Il 12 gennaio 1909 venne a dare supporto alla Croce Rossa Italiana di Siracusa la Croce Rossa tedesca, che aveva ricevuto personali ordini da parte dell'imperatore Guglielmo II di Germania. Si trattava di un reparto che si distinse per l'organizzazione: i tedeschi eressero un proprio ospedale da campo tra i siracusani, a dirigerlo vi era il dottor Franz Colmer (che aveva precedentemente prestato soccorso durante la guerra russo-giapponese).[27] Durante la missione di soccorso, degli emissari imperiali del Kaiser donarono a diversi uomini e donne della città una medaglia che recava la corona imperiale e la scritta «Siracusa 1908», in memoria dei soccorsi prestati congiuntamente.[28]

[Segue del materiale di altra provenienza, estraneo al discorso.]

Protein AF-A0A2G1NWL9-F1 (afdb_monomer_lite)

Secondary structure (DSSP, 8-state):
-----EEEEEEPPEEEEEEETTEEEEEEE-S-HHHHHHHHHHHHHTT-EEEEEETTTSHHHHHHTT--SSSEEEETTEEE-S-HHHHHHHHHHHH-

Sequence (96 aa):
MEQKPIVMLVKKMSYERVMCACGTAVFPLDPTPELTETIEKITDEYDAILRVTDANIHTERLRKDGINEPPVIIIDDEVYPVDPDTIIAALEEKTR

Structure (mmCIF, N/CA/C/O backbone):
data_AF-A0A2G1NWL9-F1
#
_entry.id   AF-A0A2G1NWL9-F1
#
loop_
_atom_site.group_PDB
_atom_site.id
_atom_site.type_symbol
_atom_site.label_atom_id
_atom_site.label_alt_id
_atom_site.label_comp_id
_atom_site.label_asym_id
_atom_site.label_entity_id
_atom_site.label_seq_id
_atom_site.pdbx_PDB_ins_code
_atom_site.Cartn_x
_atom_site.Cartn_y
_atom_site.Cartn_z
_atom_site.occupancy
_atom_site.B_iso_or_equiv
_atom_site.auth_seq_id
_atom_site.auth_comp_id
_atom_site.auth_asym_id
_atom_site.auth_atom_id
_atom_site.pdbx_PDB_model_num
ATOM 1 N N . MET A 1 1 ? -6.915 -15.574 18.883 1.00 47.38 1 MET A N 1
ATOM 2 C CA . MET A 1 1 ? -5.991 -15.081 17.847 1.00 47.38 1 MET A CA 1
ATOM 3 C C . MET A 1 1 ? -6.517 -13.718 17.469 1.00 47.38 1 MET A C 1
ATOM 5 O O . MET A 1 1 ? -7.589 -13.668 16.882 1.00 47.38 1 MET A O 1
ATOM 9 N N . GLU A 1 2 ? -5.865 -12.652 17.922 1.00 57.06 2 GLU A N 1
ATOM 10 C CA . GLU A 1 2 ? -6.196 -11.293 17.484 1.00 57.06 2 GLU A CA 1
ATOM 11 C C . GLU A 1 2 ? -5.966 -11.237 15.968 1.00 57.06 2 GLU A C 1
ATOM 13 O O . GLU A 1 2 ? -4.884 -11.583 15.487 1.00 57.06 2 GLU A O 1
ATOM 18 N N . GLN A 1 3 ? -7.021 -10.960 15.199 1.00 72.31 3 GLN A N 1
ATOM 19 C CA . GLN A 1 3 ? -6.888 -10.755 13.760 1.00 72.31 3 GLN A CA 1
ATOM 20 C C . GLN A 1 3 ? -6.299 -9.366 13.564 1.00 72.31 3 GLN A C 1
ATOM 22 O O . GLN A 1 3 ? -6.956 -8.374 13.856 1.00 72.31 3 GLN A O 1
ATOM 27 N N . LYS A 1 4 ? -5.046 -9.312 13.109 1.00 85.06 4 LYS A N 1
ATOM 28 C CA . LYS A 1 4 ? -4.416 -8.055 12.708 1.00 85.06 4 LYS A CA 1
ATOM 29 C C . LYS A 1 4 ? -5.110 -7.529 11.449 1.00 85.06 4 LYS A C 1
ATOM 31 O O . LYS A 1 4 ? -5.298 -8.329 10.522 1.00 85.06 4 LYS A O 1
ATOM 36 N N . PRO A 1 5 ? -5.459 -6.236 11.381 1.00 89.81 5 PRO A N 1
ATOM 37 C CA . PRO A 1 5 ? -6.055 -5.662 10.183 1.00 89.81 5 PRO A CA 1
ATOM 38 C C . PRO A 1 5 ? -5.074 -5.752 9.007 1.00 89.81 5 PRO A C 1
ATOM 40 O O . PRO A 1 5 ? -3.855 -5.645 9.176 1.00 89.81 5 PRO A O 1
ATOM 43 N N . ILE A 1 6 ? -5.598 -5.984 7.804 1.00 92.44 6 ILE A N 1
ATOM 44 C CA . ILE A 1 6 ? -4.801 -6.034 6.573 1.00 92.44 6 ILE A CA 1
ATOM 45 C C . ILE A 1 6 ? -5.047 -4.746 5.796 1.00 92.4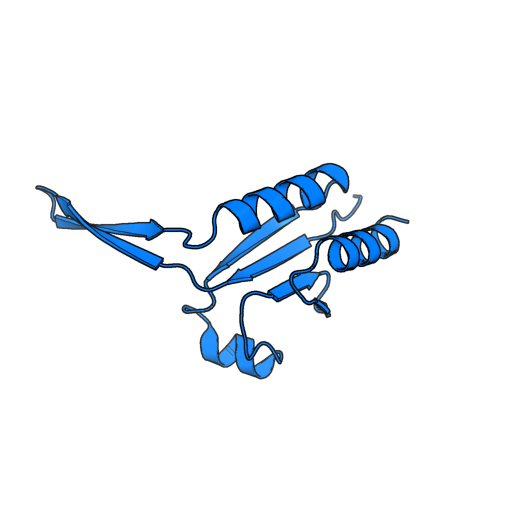4 6 ILE A C 1
ATOM 47 O O . ILE A 1 6 ? -6.174 -4.470 5.395 1.00 92.44 6 ILE A O 1
ATOM 51 N N . VAL A 1 7 ? -3.977 -4.002 5.531 1.00 94.19 7 VAL A N 1
ATOM 52 C CA . VAL A 1 7 ? -4.003 -2.784 4.721 1.00 94.19 7 VAL A CA 1
ATOM 53 C C . VAL A 1 7 ? -3.372 -3.092 3.373 1.00 94.19 7 VAL A C 1
ATOM 55 O O . VAL A 1 7 ? -2.195 -3.441 3.285 1.00 94.19 7 VAL A O 1
ATOM 58 N N . MET A 1 8 ? -4.146 -2.981 2.299 1.00 94.50 8 MET A N 1
ATOM 59 C CA . MET A 1 8 ? -3.664 -3.205 0.942 1.00 94.50 8 MET A CA 1
ATOM 60 C C . MET A 1 8 ? -3.466 -1.879 0.209 1.00 94.50 8 MET A C 1
ATOM 62 O O . MET A 1 8 ? -4.431 -1.210 -0.141 1.00 94.50 8 MET A O 1
ATOM 66 N N . LEU A 1 9 ? -2.216 -1.533 -0.087 1.00 94.62 9 LEU A N 1
ATOM 67 C CA . LEU A 1 9 ? -1.863 -0.430 -0.973 1.00 94.62 9 LEU A CA 1
ATOM 68 C C . LEU A 1 9 ? -1.883 -0.915 -2.423 1.00 94.62 9 LEU A C 1
ATOM 70 O O . LEU A 1 9 ? -0.993 -1.642 -2.872 1.00 94.62 9 LEU A O 1
ATOM 74 N N . VAL A 1 10 ? -2.900 -0.496 -3.168 1.00 93.19 10 VAL A N 1
ATOM 75 C CA . VAL A 1 10 ? -3.022 -0.773 -4.599 1.00 93.19 10 VAL A CA 1
ATOM 76 C C . VAL A 1 10 ? -2.459 0.410 -5.364 1.00 93.19 10 VAL A C 1
ATOM 78 O O . VAL A 1 10 ? -3.000 1.510 -5.302 1.00 93.19 10 VAL A O 1
ATOM 81 N N . LYS A 1 11 ? -1.388 0.199 -6.125 1.00 93.31 11 LYS A N 1
ATOM 82 C CA . LYS A 1 11 ? -0.757 1.257 -6.924 1.00 93.31 11 LYS A CA 1
ATOM 83 C C . LYS A 1 11 ? -0.105 0.696 -8.174 1.00 93.31 11 LYS A C 1
ATOM 85 O O . LYS A 1 11 ? 0.123 -0.502 -8.276 1.00 93.31 11 LYS A O 1
ATOM 90 N N . LYS A 1 12 ? 0.201 1.558 -9.140 1.00 91.69 12 LYS A N 1
ATOM 91 C CA . LYS A 1 12 ? 0.921 1.138 -10.347 1.00 91.69 12 LYS A CA 1
ATOM 92 C C . LYS A 1 12 ? 2.389 0.925 -10.005 1.00 91.69 12 LYS A C 1
ATOM 94 O O . LYS A 1 12 ? 3.041 1.862 -9.557 1.00 91.69 12 LYS A O 1
ATOM 99 N N . MET A 1 13 ? 2.895 -0.279 -10.245 1.00 91.19 13 MET A N 1
ATOM 100 C CA . MET A 1 13 ? 4.326 -0.570 -10.180 1.00 91.19 13 MET A CA 1
ATOM 101 C C . MET A 1 13 ? 4.968 -0.373 -11.555 1.00 91.19 13 MET A C 1
ATOM 103 O O . MET A 1 13 ? 4.313 -0.488 -12.594 1.00 91.19 13 MET A O 1
ATOM 107 N N . SER A 1 14 ? 6.261 -0.076 -11.555 1.00 89.81 14 SER A N 1
ATOM 108 C CA . SER A 1 14 ? 7.100 -0.061 -12.752 1.00 89.81 14 SER A CA 1
ATOM 109 C C . SER A 1 14 ? 7.968 -1.315 -12.781 1.00 89.81 14 SER A C 1
ATOM 111 O O . SER A 1 14 ? 8.118 -2.001 -11.773 1.00 89.81 14 SER A O 1
ATOM 113 N N . TYR A 1 15 ? 8.550 -1.632 -13.936 1.00 90.06 15 TYR A N 1
ATOM 114 C CA . TYR A 1 15 ? 9.430 -2.789 -14.072 1.00 90.06 15 TYR A CA 1
ATOM 115 C C . TYR A 1 15 ? 10.645 -2.439 -14.916 1.00 90.06 15 TYR A C 1
ATOM 117 O O . TYR A 1 15 ? 10.510 -1.964 -16.044 1.00 90.06 15 TYR A O 1
ATOM 125 N N . GLU A 1 16 ? 11.828 -2.718 -14.386 1.00 91.06 16 GLU A N 1
ATOM 126 C CA . GLU A 1 16 ? 13.082 -2.582 -15.113 1.00 91.06 16 GLU A CA 1
ATOM 127 C C . GLU A 1 16 ? 13.519 -3.932 -15.670 1.00 91.06 16 GLU A C 1
ATOM 129 O O . GLU A 1 16 ? 13.429 -4.966 -15.006 1.00 91.06 16 GLU A O 1
ATOM 134 N N . ARG A 1 17 ? 13.997 -3.923 -16.916 1.00 91.75 17 ARG A N 1
ATOM 135 C CA . ARG A 1 17 ? 14.568 -5.102 -17.564 1.00 91.75 17 ARG A CA 1
ATOM 136 C C . ARG A 1 17 ? 16.074 -4.948 -17.638 1.00 91.75 17 ARG A C 1
ATOM 138 O O . ARG A 1 17 ? 16.567 -4.082 -18.355 1.00 91.75 17 ARG A O 1
ATOM 145 N N . VAL A 1 18 ? 16.790 -5.831 -16.956 1.00 91.25 18 VAL A N 1
ATOM 146 C CA . VAL A 1 18 ? 18.253 -5.858 -16.962 1.00 91.25 18 VAL A CA 1
ATOM 147 C C . VAL A 1 18 ? 18.714 -7.041 -17.806 1.00 91.25 18 VAL A C 1
ATOM 149 O O . VAL A 1 18 ? 18.291 -8.178 -17.590 1.00 91.25 18 VAL A O 1
ATOM 152 N N . MET A 1 19 ? 19.569 -6.775 -18.797 1.00 90.75 19 MET A N 1
ATOM 153 C CA . MET A 1 19 ? 20.235 -7.830 -19.562 1.00 90.75 19 MET A CA 1
ATOM 154 C C . MET A 1 19 ? 21.478 -8.305 -18.812 1.00 90.75 19 MET A C 1
ATOM 156 O O . MET A 1 19 ? 22.418 -7.545 -18.594 1.00 90.75 19 MET A O 1
ATOM 160 N N . CYS A 1 20 ? 21.476 -9.580 -18.447 1.00 86.50 20 CYS A N 1
ATOM 161 C CA . CYS A 1 20 ? 22.552 -10.271 -17.755 1.00 86.50 20 CYS A CA 1
ATOM 162 C C . CYS A 1 20 ? 23.186 -11.306 -18.695 1.00 86.50 20 CYS A C 1
ATOM 164 O O . CYS A 1 20 ? 22.574 -11.742 -19.670 1.00 86.50 20 CYS A O 1
ATOM 166 N N . ALA A 1 21 ? 24.382 -11.796 -18.358 1.00 88.25 21 ALA A N 1
ATOM 167 C CA . ALA A 1 21 ? 25.038 -12.860 -19.128 1.00 88.25 21 ALA A CA 1
ATOM 168 C C . ALA A 1 21 ? 24.196 -14.153 -19.244 1.00 88.25 21 ALA A C 1
ATOM 170 O O . ALA A 1 21 ? 24.381 -14.924 -20.180 1.00 88.25 21 ALA A O 1
ATOM 171 N N . CYS A 1 22 ? 23.264 -14.387 -18.312 1.00 89.00 22 CYS A N 1
ATOM 172 C CA . CYS A 1 22 ? 22.366 -15.544 -18.286 1.00 89.00 22 CYS A CA 1
ATOM 173 C C . CYS A 1 22 ? 20.974 -15.303 -18.907 1.00 89.00 22 CYS A C 1
ATOM 175 O O . CYS A 1 22 ? 20.165 -16.229 -18.916 1.00 89.00 22 CYS A O 1
ATOM 177 N N . GLY A 1 23 ? 20.669 -14.099 -19.411 1.00 91.31 23 GLY A N 1
ATOM 178 C CA . GLY A 1 23 ? 19.357 -13.759 -19.979 1.00 91.31 23 GLY A CA 1
ATOM 179 C C . GLY A 1 23 ? 18.817 -12.405 -19.508 1.00 91.31 23 GLY A C 1
ATOM 180 O O . GLY A 1 23 ? 19.578 -11.519 -19.133 1.00 91.31 23 GLY A O 1
ATOM 181 N N . THR A 1 24 ? 17.494 -12.224 -19.534 1.00 91.75 24 THR A N 1
ATOM 182 C CA . THR A 1 24 ? 16.832 -10.987 -19.083 1.00 91.75 24 THR A CA 1
ATOM 183 C C . THR A 1 24 ? 16.199 -11.186 -17.711 1.00 91.75 24 THR A C 1
ATOM 185 O O . THR A 1 24 ? 15.335 -12.044 -17.549 1.00 91.75 24 THR A O 1
ATOM 188 N N . ALA A 1 25 ? 16.594 -10.363 -16.742 1.00 90.31 25 ALA A N 1
ATOM 189 C CA . ALA A 1 25 ? 15.929 -10.257 -15.449 1.00 90.31 25 ALA A CA 1
ATOM 190 C C . ALA A 1 25 ? 14.909 -9.107 -15.473 1.00 90.31 25 ALA A C 1
ATOM 192 O O . ALA A 1 25 ? 15.151 -8.077 -16.105 1.00 90.31 25 ALA A O 1
ATOM 193 N N . VAL A 1 26 ? 13.771 -9.287 -14.796 1.00 88.31 26 VAL A N 1
ATOM 194 C CA . VAL A 1 26 ? 12.738 -8.254 -14.632 1.00 88.31 26 VAL A CA 1
ATOM 195 C C . VAL A 1 26 ? 12.628 -7.921 -13.151 1.00 88.31 26 VAL A C 1
ATOM 197 O O . VAL A 1 26 ? 12.291 -8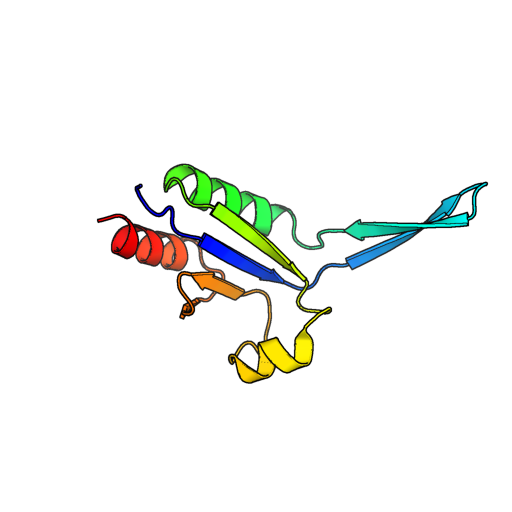.795 -12.355 1.00 88.31 26 VAL A O 1
ATOM 200 N N . PHE A 1 27 ? 12.905 -6.672 -12.791 1.00 87.81 27 PHE A N 1
ATOM 201 C CA . PHE A 1 27 ? 12.852 -6.188 -11.416 1.00 87.81 27 PHE A CA 1
ATOM 202 C C . PHE A 1 27 ? 11.656 -5.253 -11.230 1.00 87.81 27 PHE A C 1
ATOM 204 O O . PHE A 1 27 ? 11.490 -4.332 -12.033 1.00 87.81 27 PHE A O 1
ATOM 211 N N . PRO A 1 28 ? 10.814 -5.466 -10.205 1.00 87.25 28 PRO A N 1
ATOM 212 C CA . PRO A 1 28 ? 9.794 -4.494 -9.844 1.00 87.25 28 PRO A CA 1
ATOM 213 C C . PRO A 1 28 ? 10.458 -3.231 -9.288 1.00 87.25 28 PRO A C 1
ATOM 215 O O . PRO A 1 28 ? 11.374 -3.305 -8.473 1.00 87.25 28 PRO A O 1
ATOM 218 N N . LEU A 1 29 ? 9.964 -2.078 -9.720 1.00 89.69 29 LEU A N 1
ATOM 219 C CA . LEU A 1 29 ? 10.338 -0.761 -9.232 1.00 89.69 29 LEU A CA 1
ATOM 220 C C . LEU A 1 29 ? 9.105 -0.080 -8.658 1.00 89.69 29 LEU A C 1
ATOM 222 O O . LEU A 1 29 ? 8.051 -0.025 -9.294 1.00 89.69 29 LEU A O 1
ATOM 226 N N . ASP A 1 30 ? 9.261 0.470 -7.464 1.00 90.94 30 ASP A N 1
ATOM 227 C CA . ASP A 1 30 ? 8.250 1.306 -6.843 1.00 90.94 30 ASP A CA 1
ATOM 228 C C . ASP A 1 30 ? 8.402 2.755 -7.337 1.00 90.94 30 ASP A C 1
ATOM 230 O O . ASP A 1 30 ? 9.404 3.394 -7.015 1.00 90.94 30 ASP A O 1
ATOM 234 N N . PRO A 1 31 ? 7.450 3.302 -8.117 1.00 88.56 31 PRO A N 1
ATOM 235 C CA . PRO A 1 31 ? 7.542 4.683 -8.587 1.00 88.56 31 PRO A CA 1
ATOM 236 C C . PRO A 1 31 ? 7.260 5.722 -7.492 1.00 88.56 31 PRO A C 1
ATOM 238 O O . PRO A 1 31 ? 7.514 6.904 -7.698 1.00 88.56 31 PRO A O 1
ATOM 241 N N . THR A 1 32 ? 6.712 5.304 -6.351 1.00 92.19 32 THR A N 1
ATOM 242 C CA . THR A 1 32 ? 6.299 6.172 -5.239 1.00 92.19 32 THR A CA 1
ATOM 243 C C . THR A 1 32 ? 6.753 5.550 -3.910 1.00 92.19 32 THR A C 1
ATOM 245 O O . THR A 1 32 ? 5.908 5.112 -3.125 1.00 92.19 32 THR A O 1
ATOM 248 N N . PRO A 1 33 ? 8.073 5.453 -3.660 1.00 93.06 33 PRO A N 1
ATOM 249 C CA . PRO A 1 33 ? 8.603 4.810 -2.458 1.00 93.06 33 PRO A CA 1
ATOM 250 C C . PRO A 1 33 ? 8.220 5.568 -1.183 1.00 93.06 33 PRO A C 1
ATOM 252 O O . PRO A 1 33 ? 7.793 4.942 -0.220 1.00 93.06 33 PRO A O 1
ATOM 255 N N . GLU A 1 34 ? 8.241 6.907 -1.211 1.00 94.19 34 GLU A N 1
ATOM 256 C CA . GLU A 1 34 ? 7.847 7.747 -0.065 1.00 94.19 34 GLU A CA 1
ATOM 257 C C . GLU A 1 34 ? 6.411 7.466 0.397 1.00 94.19 34 GLU A C 1
ATOM 259 O O . GLU A 1 34 ? 6.103 7.508 1.591 1.00 94.19 34 GLU A O 1
ATOM 264 N N . LEU A 1 35 ? 5.528 7.130 -0.551 1.00 93.00 35 LEU A N 1
ATOM 265 C CA . LEU A 1 35 ? 4.162 6.751 -0.233 1.00 93.00 35 LEU A CA 1
ATOM 266 C C . LEU A 1 35 ? 4.131 5.416 0.517 1.00 93.00 35 LEU A C 1
ATOM 268 O O . LEU A 1 35 ? 3.478 5.324 1.550 1.00 93.00 35 LEU A O 1
ATOM 272 N N . THR A 1 36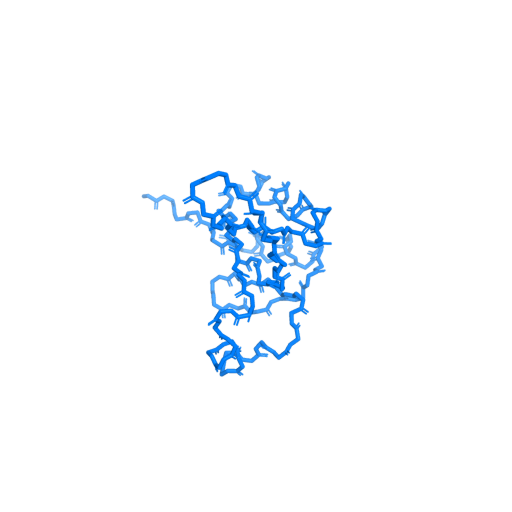 ? 4.843 4.396 0.029 1.00 94.25 36 THR A N 1
ATOM 273 C CA . THR A 1 36 ? 4.931 3.095 0.716 1.00 94.25 36 THR A CA 1
ATOM 274 C C . THR A 1 36 ? 5.459 3.256 2.123 1.00 94.25 36 THR A C 1
ATOM 276 O O . THR A 1 36 ? 4.839 2.746 3.043 1.00 94.25 36 THR A O 1
ATOM 279 N N . GLU A 1 37 ? 6.549 4.005 2.288 1.00 95.62 37 GLU A N 1
ATOM 280 C CA . GLU A 1 37 ? 7.171 4.237 3.592 1.00 95.62 37 GLU A CA 1
ATOM 281 C C . GLU A 1 37 ? 6.220 4.946 4.559 1.00 95.62 37 GLU A C 1
ATOM 283 O O . GLU A 1 37 ? 6.216 4.666 5.756 1.00 95.62 37 GLU A O 1
ATOM 288 N N . THR A 1 38 ? 5.404 5.875 4.054 1.00 95.31 38 THR A N 1
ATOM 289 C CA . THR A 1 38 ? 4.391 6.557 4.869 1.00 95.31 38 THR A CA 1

In totale la città accolse circa 3.000 sopravvissuti messinesi; tuttavia, quando si consolidarono i campi di smistamento, cifre ben più grosse di sfollati (sopra i diecimila ciascuna) furono indirizzate verso le più popolose città siciliane e italiane (la maggior parte tra Palermo, Catania e Napoli), anche se una buona fetta dei superstiti messinesi, data la situazione di stenti in cui ormai versava, finì con l'emigrare in America.[25]

La permanenza di Sigmund Freud in città (1910)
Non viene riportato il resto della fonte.